Preparation time : 45 minutes,
Cooking time : 15 minutes,
Calories per serving: 310
8 x 2 oz (50 g) slices entrecote steak
2 oz (50 g) leeks
2 oz (50 g) carrots
2 oz (50 g) green beans
2 oz (50 g) kohlrabi
4 teaspoons vegetable oil
8 small shallots
1 tablespoon red wine vinegar
1/2 pint (285ml) red wine
1/4 pint (150 ml) beef stock
1 tablespoon oyster sauce
1 tablespoon soy sauce
1 1/2 teaspoons arrowroot powder or cornflour
1. Trim the strip of fat from the edge of each slice of beef and discard.
Cut all the vegetables, except the shallots, into thin fingers, plunge them into boiling water for 30 seconds to blanch and drain.
2. Cover each piece of beef with an equal amount of vegetables and roll the beef around them. Secure each roll with a cocktail stick, then trim the sticks with scissors so that they do not protrude and the rolls can be evenly browned.
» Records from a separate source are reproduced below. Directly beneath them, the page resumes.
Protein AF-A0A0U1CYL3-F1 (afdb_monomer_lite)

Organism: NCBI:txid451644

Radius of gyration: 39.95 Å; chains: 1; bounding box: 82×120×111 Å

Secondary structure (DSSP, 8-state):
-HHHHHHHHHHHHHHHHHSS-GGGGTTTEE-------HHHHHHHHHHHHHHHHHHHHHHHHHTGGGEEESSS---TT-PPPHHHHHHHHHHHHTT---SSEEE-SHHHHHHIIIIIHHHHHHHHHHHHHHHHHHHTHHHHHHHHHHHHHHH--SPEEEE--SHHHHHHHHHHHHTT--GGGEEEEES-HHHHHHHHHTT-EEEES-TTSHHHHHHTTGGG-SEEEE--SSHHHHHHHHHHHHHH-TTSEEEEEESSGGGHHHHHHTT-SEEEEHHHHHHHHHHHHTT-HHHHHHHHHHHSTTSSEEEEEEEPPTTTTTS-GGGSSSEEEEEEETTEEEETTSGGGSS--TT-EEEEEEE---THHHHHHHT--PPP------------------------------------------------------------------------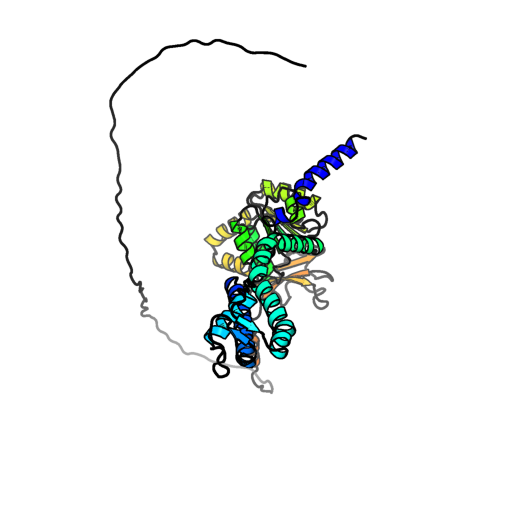

Structure (mmCIF, N/CA/C/O backbone):
data_AF-A0A0U1CYL3-F1
#
_entry.id   AF-A0A0U1CYL3-F1
#
loop_
_atom_site.group_PDB
_atom_site.id
_atom_site.type_symbol
_atom_site.label_atom_id
_atom_site.label_alt_id
_atom_site.label_comp_id
_atom_site.label_asym_id
_atom_site.label_entity_id
_atom_site.label_seq_id
_atom_site.pdbx_PDB_ins_code
_atom_site.Cartn_x
_atom_site.Cartn_y
_atom_site.Cartn_z
_atom_site.occupancy
_atom_site.B_iso_or_equiv
_atom_site.auth_seq_id
_atom_site.auth_comp_id
_atom_site.auth_asym_id
_atom_site.auth_atom_id
_atom_site.pdbx_PDB_model_num
ATOM 1 N N . MET A 1 1 ? -23.766 35.777 -10.280 1.00 52.72 1 MET A N 1
ATOM 2 C CA . MET A 1 1 ? -22.797 35.127 -11.203 1.00 52.72 1 MET A CA 1
ATOM 3 C C . MET A 1 1 ? -21.365 34.957 -10.649 1.00 52.72 1 MET A C 1
ATOM 5 O O . MET A 1 1 ? -20.616 34.163 -11.206 1.00 52.72 1 MET A O 1
ATOM 9 N N . ALA A 1 2 ? -20.967 35.596 -9.536 1.00 46.41 2 ALA A N 1
ATOM 10 C CA . ALA A 1 2 ? -19.602 35.491 -8.980 1.00 46.41 2 ALA A CA 1
ATOM 11 C C . ALA A 1 2 ? -19.262 34.143 -8.291 1.00 46.41 2 ALA A C 1
ATOM 13 O O . ALA A 1 2 ? -18.123 33.682 -8.363 1.00 46.41 2 ALA A O 1
ATOM 14 N N . LYS A 1 3 ? -20.255 33.452 -7.705 1.00 47.09 3 LYS A N 1
ATOM 15 C CA . LYS A 1 3 ? -20.078 32.153 -7.011 1.00 47.09 3 LYS A CA 1
ATOM 16 C C . LYS A 1 3 ? -19.595 31.015 -7.933 1.00 47.09 3 LYS A C 1
ATOM 18 O O . LYS A 1 3 ? -18.865 30.133 -7.492 1.00 47.09 3 LYS A O 1
ATOM 23 N N . GLY A 1 4 ? -19.952 31.054 -9.222 1.00 48.69 4 GLY A N 1
ATOM 24 C CA . GLY A 1 4 ? -19.557 30.037 -10.209 1.00 48.69 4 GLY A CA 1
ATOM 25 C C . GLY A 1 4 ? -18.117 30.180 -10.718 1.00 48.69 4 GLY A C 1
ATOM 26 O O . GLY A 1 4 ? -17.445 29.177 -10.947 1.00 48.69 4 GLY A O 1
ATOM 27 N N . ARG A 1 5 ? -17.608 31.416 -10.841 1.00 48.44 5 ARG A N 1
ATOM 28 C CA . ARG A 1 5 ? -16.209 31.678 -11.238 1.00 48.44 5 ARG A CA 1
ATOM 29 C C . ARG A 1 5 ? -15.220 31.351 -10.123 1.00 48.44 5 ARG A C 1
ATOM 31 O O . ARG A 1 5 ? -14.149 30.834 -10.422 1.00 48.44 5 ARG A O 1
ATOM 38 N N . LEU A 1 6 ? -15.587 31.593 -8.861 1.00 48.59 6 LEU A N 1
ATOM 39 C CA . LEU A 1 6 ? -14.743 31.253 -7.713 1.00 48.59 6 LEU A CA 1
ATOM 40 C C . LEU A 1 6 ? -14.621 29.732 -7.535 1.00 48.59 6 LEU A C 1
ATOM 42 O O . LEU A 1 6 ? -13.516 29.235 -7.374 1.00 48.59 6 LEU A O 1
ATOM 46 N N . ARG A 1 7 ? -15.726 28.982 -7.690 1.00 49.78 7 ARG A N 1
ATOM 47 C CA . ARG A 1 7 ? -15.707 27.506 -7.705 1.00 49.78 7 ARG A CA 1
ATOM 48 C C . ARG A 1 7 ? -14.860 26.933 -8.844 1.00 49.78 7 ARG A C 1
ATOM 50 O O . ARG A 1 7 ? -14.111 25.997 -8.613 1.00 49.78 7 ARG A O 1
ATOM 57 N N . ARG A 1 8 ? -14.923 27.511 -10.052 1.00 49.12 8 ARG A N 1
ATOM 58 C CA . ARG A 1 8 ? -14.064 27.094 -11.180 1.00 49.12 8 ARG A CA 1
ATOM 59 C C . ARG A 1 8 ? -12.587 27.441 -10.966 1.00 49.12 8 ARG A C 1
ATOM 61 O O . ARG A 1 8 ? -11.736 26.655 -11.353 1.00 49.12 8 ARG A O 1
ATOM 68 N N . ARG A 1 9 ? -12.274 28.579 -10.333 1.00 45.47 9 ARG A N 1
ATOM 69 C CA . ARG A 1 9 ? -10.892 28.950 -9.971 1.00 45.47 9 ARG A CA 1
ATOM 70 C C . ARG A 1 9 ? -10.330 28.099 -8.830 1.00 45.47 9 ARG A C 1
ATOM 72 O O . ARG A 1 9 ? -9.178 27.706 -8.911 1.00 45.47 9 ARG A O 1
ATOM 79 N N . LEU A 1 10 ? -11.133 27.766 -7.821 1.00 49.75 10 LEU A N 1
ATOM 80 C CA . LEU A 1 10 ? -10.739 26.856 -6.739 1.00 49.75 10 LEU A CA 1
ATOM 81 C C . LEU A 1 10 ? -10.558 25.421 -7.253 1.00 49.75 10 LEU A C 1
ATOM 83 O O . LEU A 1 10 ? -9.551 24.800 -6.942 1.00 49.75 10 LEU A O 1
ATOM 87 N N . ALA A 1 11 ? -11.439 24.947 -8.144 1.00 49.22 11 ALA A N 1
ATOM 88 C CA . ALA A 1 11 ? -11.247 23.680 -8.855 1.00 49.22 11 ALA A CA 1
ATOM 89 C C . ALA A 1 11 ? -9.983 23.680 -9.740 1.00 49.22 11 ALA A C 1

3. Heat 1 tablespoon of the oil in a large frying pan over a medium heat and brown the beef rolls on all sides for about 5 minutes. Remove from the pan.
4. Cut the shallots into thin rings. Add the remaining oil and the red wine vinegar to the pan and saute the shallots for about 5 minutes until they are transparent and the vinegar is reduced.
5. Add the wine, stock, oyster sauce and soy sauce, then heat to a simmer. Mix the arrowroot or cornflour with 1 tablespoon of water, stirring into the sauce until thickened.
6. Return the beef rolls to the pan and simmer for 5 minutes. Remove the cocktail sticks and serve with plain rice and vegetables or a side salad.